Still, he hasn’t been commanding his secondary pitches like he can and needs to. His velocity is slowly creeping back toward the mid-90s but that hasn’t been consistent. He only got two swing and misses in 25 swings by Triple-A hitters in his last outing.

He’s still, in other words, a far cry from the pitcher he was on May 18, 2021, when he pitched a no-hitter at Seattle.

“Our goal with him, No. 1, is health and he’s been healthy,” Hinch said. “He’s bounced back. It’s been a little more like a spring training for him to build himself back up. Quality-wise, we still want to push him to get better in a couple of areas – secondary command, getting into leverage counts.”

Is it realistic for everything to suddenly snap back into place on Tuesday?

If it doesn’t, what’s Plan B? Do the Tigers take Turnbull off the injured list and option him to Toledo? And for how long? They are governing innings for both rookie Reese Olson and second-year starter Alex Faedo. Do they give Turnbull a two or three more Triple-A starts to get right and call him back up?

There is so much to consider here. Turnbull’s rehab is officially over on Friday, Aug. 25, three days after his final rehab start on Tuesday. At that point, he will have accrued roughly 168 days of service time this season − four days short of what constitutes a full year in service time, which would be Turnbull’s fifth.

Five years of service time gives players the right to veto minor-league assignments. It would also mean Turnbull would have one year of team control remaining instead of two and he would be eligible for free agency in 2025.

If the Tigers option him to Toledo on or before Friday, his service time clock stops.

Whether that means anything to the Tigers or not, at this point, is hard to say. Certainly, if they were thinking about trading him this off-season, he would be more attractive to teams if he had two years of control left.

Or the Tigers could simply give him the extra time in Toledo to get back to form and let him use four or five starts in September to re-establish himself as a viable big-league starter and service time be damned.

The Tigers hold all the cards right now. Turnbull’s only path back to regaining some leverage in his career is to get back to doing what he did so promisingly well before the surgery − pitch.

chris.mccosky@detroitnews.com

X: @cmccosky

Tigers at Guardians

First pitch: Doubleheader at 4:10 p.m. Friday, Progressive Field, Cleveland

TV/radio: BSD/97.1

SCOUTING REPORT

GAME 1

Tarik Skubal (2-2, 4.18), Tigers: He’s coming off a grinder of a start against the Red Sox. His stuff was good but the pesky Red Sox kept pecking away at him. He ended up allowing five runs (four earned) and seven hits in 5⅓ innings. The big blow was a three-run homer by left-handed swinging Triston Casas — the first homer Skubal had allowed in 58⅓ innings dating to July 8, 2022.

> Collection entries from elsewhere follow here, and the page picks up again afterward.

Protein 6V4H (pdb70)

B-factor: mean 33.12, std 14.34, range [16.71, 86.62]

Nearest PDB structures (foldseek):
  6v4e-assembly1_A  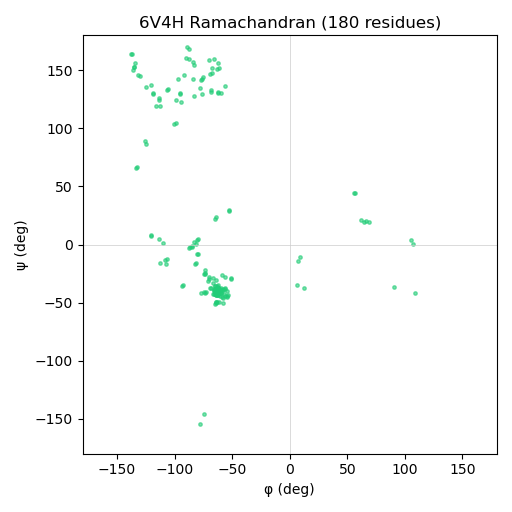TM=1.009E+00  e=6.793E-18  Danio rerio
  3fdo-assembly3_A  TM=9.880E-01  e=4.153E-13  Homo sapiens
  3fdo-assembly3_A-2  TM=9.880E-01  e=4.153E-13  Homo sapiens
  3fdo-assembly4_A  TM=9.880E-01  e=4.153E-13  Homo sapiens
  3fdo-assembly4_A-2  TM=9.880E-01  e=4.153E-13  Homo sapiens

CATH classification: 1.10.245.10

Radius of gyration: 18.04 Å; Cα contacts (8 Å, |Δi|>4): 299; chains: 4; bounding box: 47×27×49 Å

Foldseek 3Di:
DDDPPWKKFFADLLVVLLVVLPDDDRIDGPVVSVVSVVSSQVVVVQADPVHRQKGQCPPHSVCVLLVDRIDGVVGCVSVVVSCVVTIGTD/DDDVVVVVVCCD/DDDPPWKKFFADLLVVLLVVLPDDDRIDTPVSSVVSVVSSQVVVVQADPVHRQKGQCPPHSVCVLLVDRIDGVVGCVSVVVSCVVTIDTD/DPVVVVVVCCD

Organism: Danio rerio (NCBI:txid7955)

Secondary structure (DSSP, 8-state):
---SS-EEEE-HHHHHHHHHTT---S-EEHHHHHHHHHHHHHHHT-B-SSSTTEEE-TTSHHHHHH-SSEEETTS-HHHHHHHHHHEEE-/-----HHHH---/---SS-EEEE-HHHHHHHHHTT---S-EEHHHHHHHHHHHHHHHT-B-SSSTTEEE-TTSHHHHHH-SSEEETTS-HHHHHHHHHHEEE-/----HHHH---

InterPro domains:
  IPR001876 Zinc finger, RanBP2-type [PS01358] (309-328)
  IPR001876 Zinc finger, RanBP2-type [PS50199] (305-334)
  IPR003121 SWIB/MDM2 domain [PF02201] (28-84)
  IPR003121 SWIB/MDM2 domain [PS51925] (22-105)
  IPR013083 Zinc finger, RING/FYVE/PHD-type [G3DSA:3.30.40.10] (434-496)
  IPR015458 MDM4 [PIRSF500699] (6-496)
  IPR016495 p53 negative regulator Mdm2/Mdm4 [PIRSF006748] (3-496)
  IPR036443 Zinc finger, RanBP2-type superfamily [SSF90209] (296-340)
  IPR036885 SWIB/MDM2 domain superfamily [G3DSA:1.10.245.10] (11-108)
  IPR036885 SWIB/MDM2 domain superfamily [SSF47592] (15-117)
  IPR051652 MDM2/MDM4 and MUL1 [PTHR12183] (26-495)

Sequence (203 aa):
LPGEGTQVHPRAPLLQILKVAGAQEEVFTVKEVMHHYLGQYIMMKQLYDKQRQHIVHCHDDPLGELLEVGSSFSVKNPSSSPLYEMLKRNLVILQETFDLWKLLENLPGEGTQVHPRAPLLQILKVAGAQEEVFTVKEVMHYLGQYIMMKQLYDKQRQHIVHCHDDPLGELLEVGSSFSVKNPSSPLYEMLKRNLVILETFDLWKLLEN

Structure (mmCIF, N/CA/C/O backbone):
data_6V4H
#
_entry.id   6V4H
#
_cell.length_a   67.220
_cell.length_b   30.800
_cell.length_c   68.850
_cell.angle_alpha   90.000
_cell.angle_beta   106.690
_cell.angle_gamma   90.000
#
_symmetry.space_group_name_H-M   'P 1 21 1'
#
loop_
_entity.id
_entity.type
_entity.pdbx_description
1 polymer 'Protein Mdm4'
2 polymer 'Stapled Peptide LSQETF(0EH)DLWKLL(MK8)EN(NH2)'
3 water water
#
loop_
_atom_site.group_PDB
_atom_site.id
_atom_site.type_symbol
_atom_site.label_atom_id
_atom_site.label_alt_id
_atom_site.label_comp_id
_atom_site.label_asym_id
_atom_site.label_entity_id
_atom_site.label_seq_id
_atom_site.pdbx_PDB_ins_code
_atom_site.Cartn_x
_atom_site.Cartn_y
_atom_site.Cartn_z
_atom_site.occupancy
_atom_site.B_iso_or_equiv
_atom_site.auth_seq_id
_atom_site.auth_comp_id
_atom_site.auth_asym_id
_atom_site.auth_atom_id
_atom_site.pdbx_PDB_model_num
ATOM 1 N N . LEU A 1 14 ? -16.398 10.946 7.478 1.00 77.54 17 LEU A N 1
ATOM 2 C CA . LEU A 1 14 ? -16.092 10.531 8.843 1.00 77.13 17 LEU A CA 1
ATOM 3 C C . LEU A 1 14 ? -16.865 11.368 9.855 1.00 79.22 17 LEU A C 1
ATOM 4 O O . LEU A 1 14 ? -17.091 12.558 9.639 1.00 80.26 17 LEU A O 1
ATOM 9 N N . PRO A 1 15 ? -17.270 10.746 10.959 1.00 80.05 18 PRO A N 1
ATOM 10 C CA . PRO A 1 15 ? -18.022 11.476 11.985 1.00 80.88 18 PRO A CA 1
ATOM 11 C C . PRO A 1 15 ? -17.148 12.485 12.713 1.00 82.30 18 PRO A C 1
ATOM 12 O O . PRO A 1 15 ? -15.919 12.387 12.744 1.00 82.25 18 PRO A O 1
ATOM 16 N N . GLY A 1 16 ? -17.814 13.470 13.315 1.00 83.09 19 GLY A N 1
ATOM 17 C CA . GLY A 1 16 ? -17.139 14.565 13.986 1.00 84.21 19 GLY A CA 1
ATOM 18 C C . GLY A 1 16 ? -16.603 14.191 15.351 1.00 85.54 19 GLY A C 1
ATOM 19 O O . GLY A 1 16 ? -16.310 13.024 15.637 1.00 86.62 19 GLY A O 1
ATOM 20 N N . GLU A 1 17 ? -16.470 15.199 16.209 1.00 85.78 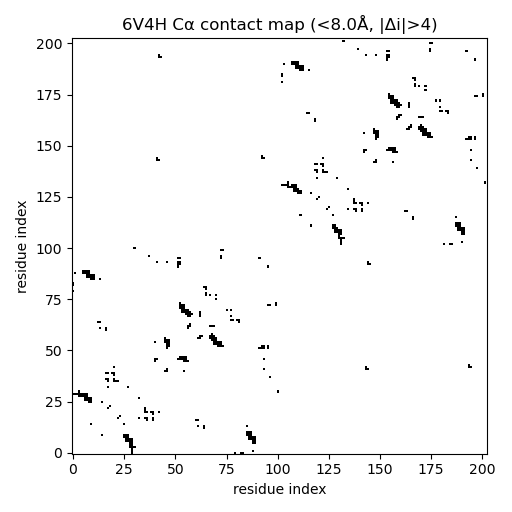20 GLU A N 1
ATOM 21 C CA . GLU A 1 17 ? -15.928 14.993 17.544 1.00 85.96 20 GLU A CA 1
ATOM 22 C C . GLU A 1 17 ? -17.023 14.510 18.486 1.00 84.81 20 GLU A C 1
ATOM 23 O O . GLU A 1 17 ? -18.086 15.131 18.590 1.00 86.47 20 GLU A O 1
ATOM 25 N N . GLY A 1 18 ? -16.760 13.401 19.173 1.00 80.14 21 GLY A N 1
ATOM 26 C CA . GLY A 1 18 ? -17.717 12.851 20.111 1.00 75.01 21 GLY A CA 1
ATOM 27 C C . GLY A 1 18 ? -18.360 11.570 19.624 1.00 69.58 21 GLY A C 1
ATOM 28 O O . GLY A 1 18 ? -18.541 10.627 20.400 1.00 69.09 21 GLY A O 1
ATOM 29 N N . THR A 1 19 ? -18.710 11.527 18.340 1.00 64.21 22 THR A N 1
ATOM 30 C CA . THR A 1 19 ? -19.349 10.346 17.777 1.00 59.34 22 THR A CA 1
ATOM 31 C C . THR A 1 19 ? -18.491 9.110 18.011 1.00 53.61 22 THR A C 1
ATOM 32 O O . THR A 1 19 ? -17.271 9.137 17.828 1.00 53.87 22 THR A O 1
ATOM 36 N N . GLN A 1 20 ? -19.135 8.018 18.410 1.00 46.81 23 GLN A N 1
ATOM 37 C CA . GLN A 1 20 ? -18.433 6.796 18.772 1.00 43.50 23 GLN A CA 1
ATOM 38 C C . GLN A 1 20 ? -18.407 5.818 17.603 1.00 38.87 23 GLN A C 1
ATOM 39 O O . GLN A 1 20 ? -19.375 5.705 16.846 1.00 40.00 23 GLN A O 1
ATOM 45 N N . VAL A 1 21 ? -17.281 5.120 17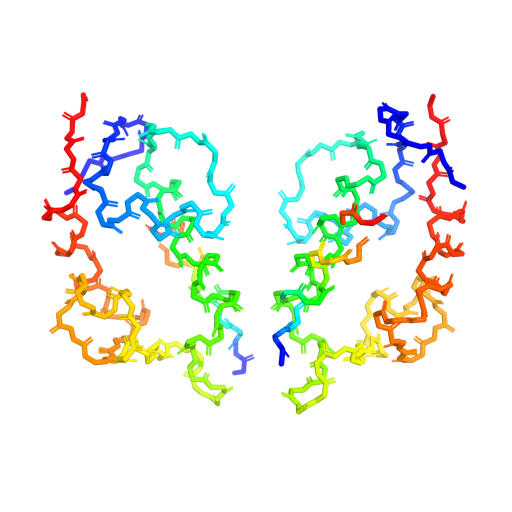.454 1.00 36.69 24 VAL A N 1
ATOM 46 C CA . VAL A 1 21 ? -17.059 4.215 16.335 1.00 34.55 24 VAL A CA 1
ATOM 47 C C . VAL A 1 21 ? -16.458 2.919 16.858 1.00 34.17 24 VAL A C 1
ATOM 48 O O . VAL A 1 21 ? -15.776 2.894 17.888 1.00 35.42 24 VAL A O 1
ATOM 52 N N . HIS A 1 22 ? -16.705 1.836 16.129 1.00 34.15 25 HIS A N 1
ATOM 53 C CA . HIS A 1 22 ? -16.117 0.542 16.440 1.00 34.52 25 HIS A CA 1
ATOM 54 C C . HIS A 1 22 ? -15.208 0.131 15.290 1.00 31.09 25 HIS A C 1
ATOM 55 O O . HIS A 1 22 ? -15.684 -0.015 14.151 1.00 33.07 25 HIS A O 1
ATOM 62 N N . PRO A 1 23 ? -13.910 -0.055 15.518 1.00 30.60 26 PRO A N 1
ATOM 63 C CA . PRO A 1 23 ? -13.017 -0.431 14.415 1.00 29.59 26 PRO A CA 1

Xzavion Curry (3-1, 3.39), Guardians: He’s been mostly used as a reliever or opener, but his last two outings have been five-inning starts, the last one against the Rays was rough (five runs in five innings). His hard-hit rate (47%) is in the bottom 5% in baseball. He throws mostly sliders and curves off a 93-mph fastball and doesn’t miss a lot of bats (16% strikeout rate).

GAME 2

RHP Matt Manning (4-4, 4.60), Tigers: Against a lefty-stacked Red Sox lineup on Saturday, Manning went back to his fastball, throwing 51 four-seamers out 90 pitches to great success. He was spotting it to both sides, up and down, and he deftly mixed just enough sliders and curveballs to keep the Red Sox off balance. He allowed one run and two hits in 5⅓ innings.

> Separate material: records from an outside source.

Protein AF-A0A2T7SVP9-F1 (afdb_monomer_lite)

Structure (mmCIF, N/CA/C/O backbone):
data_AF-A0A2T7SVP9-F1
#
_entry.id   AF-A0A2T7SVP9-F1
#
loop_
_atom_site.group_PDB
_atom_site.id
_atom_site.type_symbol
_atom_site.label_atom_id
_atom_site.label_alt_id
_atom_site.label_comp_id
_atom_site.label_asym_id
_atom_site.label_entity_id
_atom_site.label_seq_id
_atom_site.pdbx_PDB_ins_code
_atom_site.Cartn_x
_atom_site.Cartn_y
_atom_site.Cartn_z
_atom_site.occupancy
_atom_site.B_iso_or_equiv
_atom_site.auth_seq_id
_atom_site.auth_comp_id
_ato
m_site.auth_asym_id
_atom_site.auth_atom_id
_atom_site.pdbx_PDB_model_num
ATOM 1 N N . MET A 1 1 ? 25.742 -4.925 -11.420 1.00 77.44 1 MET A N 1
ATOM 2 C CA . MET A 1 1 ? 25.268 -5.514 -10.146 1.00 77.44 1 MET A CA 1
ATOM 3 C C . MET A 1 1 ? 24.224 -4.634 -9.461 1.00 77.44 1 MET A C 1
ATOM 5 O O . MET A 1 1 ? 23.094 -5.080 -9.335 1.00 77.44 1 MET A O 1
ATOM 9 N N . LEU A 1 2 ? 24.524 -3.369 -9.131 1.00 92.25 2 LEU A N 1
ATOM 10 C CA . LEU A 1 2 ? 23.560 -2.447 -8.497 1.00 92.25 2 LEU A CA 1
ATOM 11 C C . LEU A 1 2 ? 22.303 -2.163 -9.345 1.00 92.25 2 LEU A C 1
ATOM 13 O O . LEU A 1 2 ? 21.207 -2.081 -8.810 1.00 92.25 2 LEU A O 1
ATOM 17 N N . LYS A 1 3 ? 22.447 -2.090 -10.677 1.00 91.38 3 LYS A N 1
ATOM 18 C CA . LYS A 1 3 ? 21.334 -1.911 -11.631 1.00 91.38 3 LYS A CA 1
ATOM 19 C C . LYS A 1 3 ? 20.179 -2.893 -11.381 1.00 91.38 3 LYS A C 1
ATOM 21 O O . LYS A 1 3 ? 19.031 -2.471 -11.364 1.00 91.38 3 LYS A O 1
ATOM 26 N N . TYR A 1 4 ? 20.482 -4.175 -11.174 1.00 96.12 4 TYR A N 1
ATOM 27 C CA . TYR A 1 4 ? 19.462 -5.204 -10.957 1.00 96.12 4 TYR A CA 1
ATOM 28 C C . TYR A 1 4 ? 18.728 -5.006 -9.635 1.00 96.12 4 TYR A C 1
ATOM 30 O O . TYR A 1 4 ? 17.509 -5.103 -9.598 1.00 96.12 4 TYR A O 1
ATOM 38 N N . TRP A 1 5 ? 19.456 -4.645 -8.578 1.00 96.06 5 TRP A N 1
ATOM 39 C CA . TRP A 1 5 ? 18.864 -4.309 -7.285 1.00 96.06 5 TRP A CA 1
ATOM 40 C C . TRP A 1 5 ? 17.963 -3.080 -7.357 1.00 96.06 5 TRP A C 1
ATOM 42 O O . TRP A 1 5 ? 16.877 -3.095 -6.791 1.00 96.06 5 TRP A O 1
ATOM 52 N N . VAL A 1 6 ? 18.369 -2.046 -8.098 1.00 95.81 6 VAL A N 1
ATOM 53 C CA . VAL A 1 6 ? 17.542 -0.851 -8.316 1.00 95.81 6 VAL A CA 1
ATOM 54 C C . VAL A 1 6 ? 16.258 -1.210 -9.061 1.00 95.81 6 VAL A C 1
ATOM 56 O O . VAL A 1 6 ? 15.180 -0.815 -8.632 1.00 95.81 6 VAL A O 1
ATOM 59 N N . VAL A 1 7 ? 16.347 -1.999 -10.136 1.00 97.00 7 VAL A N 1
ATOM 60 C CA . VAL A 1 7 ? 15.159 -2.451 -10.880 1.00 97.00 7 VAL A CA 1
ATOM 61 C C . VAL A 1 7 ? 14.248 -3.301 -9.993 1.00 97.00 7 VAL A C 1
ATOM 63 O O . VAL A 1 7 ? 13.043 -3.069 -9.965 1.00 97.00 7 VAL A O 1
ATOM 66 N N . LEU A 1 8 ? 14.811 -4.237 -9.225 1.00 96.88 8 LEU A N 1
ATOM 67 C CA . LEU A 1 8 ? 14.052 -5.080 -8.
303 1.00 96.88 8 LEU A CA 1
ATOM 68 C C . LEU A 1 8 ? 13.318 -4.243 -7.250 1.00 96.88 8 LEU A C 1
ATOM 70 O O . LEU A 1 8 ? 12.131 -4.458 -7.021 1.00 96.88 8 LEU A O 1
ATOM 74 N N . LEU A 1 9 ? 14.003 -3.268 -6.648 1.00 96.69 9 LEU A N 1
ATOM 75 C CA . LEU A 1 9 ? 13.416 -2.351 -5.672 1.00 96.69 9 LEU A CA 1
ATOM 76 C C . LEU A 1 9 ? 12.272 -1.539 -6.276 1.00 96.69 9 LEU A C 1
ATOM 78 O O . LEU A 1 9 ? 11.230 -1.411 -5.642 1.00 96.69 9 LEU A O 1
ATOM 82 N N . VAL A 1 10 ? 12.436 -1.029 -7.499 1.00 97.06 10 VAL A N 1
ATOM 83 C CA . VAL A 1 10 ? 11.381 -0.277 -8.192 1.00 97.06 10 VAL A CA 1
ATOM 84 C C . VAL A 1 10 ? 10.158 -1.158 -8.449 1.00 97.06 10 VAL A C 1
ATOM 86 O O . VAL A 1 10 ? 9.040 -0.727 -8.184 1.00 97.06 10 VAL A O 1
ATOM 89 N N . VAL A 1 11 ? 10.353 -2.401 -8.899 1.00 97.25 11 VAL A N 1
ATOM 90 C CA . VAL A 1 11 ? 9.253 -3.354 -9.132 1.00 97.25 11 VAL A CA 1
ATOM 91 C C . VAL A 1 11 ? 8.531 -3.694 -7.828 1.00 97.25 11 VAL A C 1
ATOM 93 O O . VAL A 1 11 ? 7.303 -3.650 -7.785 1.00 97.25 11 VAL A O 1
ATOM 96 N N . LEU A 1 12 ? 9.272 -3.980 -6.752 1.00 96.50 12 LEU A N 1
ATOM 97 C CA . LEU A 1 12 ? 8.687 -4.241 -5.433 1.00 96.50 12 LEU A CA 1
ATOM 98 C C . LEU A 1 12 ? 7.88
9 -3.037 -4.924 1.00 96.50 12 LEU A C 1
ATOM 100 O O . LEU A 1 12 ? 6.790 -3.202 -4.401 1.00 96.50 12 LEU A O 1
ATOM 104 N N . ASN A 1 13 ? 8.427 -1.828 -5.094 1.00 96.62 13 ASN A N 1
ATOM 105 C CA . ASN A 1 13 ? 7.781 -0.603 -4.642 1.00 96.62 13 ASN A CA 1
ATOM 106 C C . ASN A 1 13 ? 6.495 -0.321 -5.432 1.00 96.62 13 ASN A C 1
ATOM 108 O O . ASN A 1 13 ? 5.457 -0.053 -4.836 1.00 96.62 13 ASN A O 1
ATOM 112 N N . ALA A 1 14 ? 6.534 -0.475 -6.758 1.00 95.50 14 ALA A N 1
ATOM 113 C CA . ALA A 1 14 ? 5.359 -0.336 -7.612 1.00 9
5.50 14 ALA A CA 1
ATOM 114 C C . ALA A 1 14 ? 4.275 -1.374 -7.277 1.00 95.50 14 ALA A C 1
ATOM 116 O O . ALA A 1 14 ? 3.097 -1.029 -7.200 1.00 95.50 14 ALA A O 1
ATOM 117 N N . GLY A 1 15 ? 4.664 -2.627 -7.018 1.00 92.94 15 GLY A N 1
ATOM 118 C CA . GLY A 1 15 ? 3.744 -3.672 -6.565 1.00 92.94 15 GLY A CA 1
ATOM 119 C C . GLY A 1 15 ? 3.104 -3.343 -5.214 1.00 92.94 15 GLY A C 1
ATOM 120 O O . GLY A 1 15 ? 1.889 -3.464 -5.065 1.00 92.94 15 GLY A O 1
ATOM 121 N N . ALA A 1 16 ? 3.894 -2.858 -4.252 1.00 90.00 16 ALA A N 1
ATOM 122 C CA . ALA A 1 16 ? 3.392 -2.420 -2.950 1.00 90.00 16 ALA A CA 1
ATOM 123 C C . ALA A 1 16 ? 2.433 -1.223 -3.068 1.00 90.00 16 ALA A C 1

RHP Gavin Williams (1-3, 2.80), Guardians: His last three starts have been most impressive. Against Houston, Toronto and Tampa Bay, he allowed three runs total in 17 innings with 28 strikeouts, five walks and an opponent average of .172. The 6-foot-6, 250-pound rookie has an average velocity of 96 mph on his four-seam, which plays up with his 7-foot-5 extension. He mixes sliders and curveballs off the four-seam.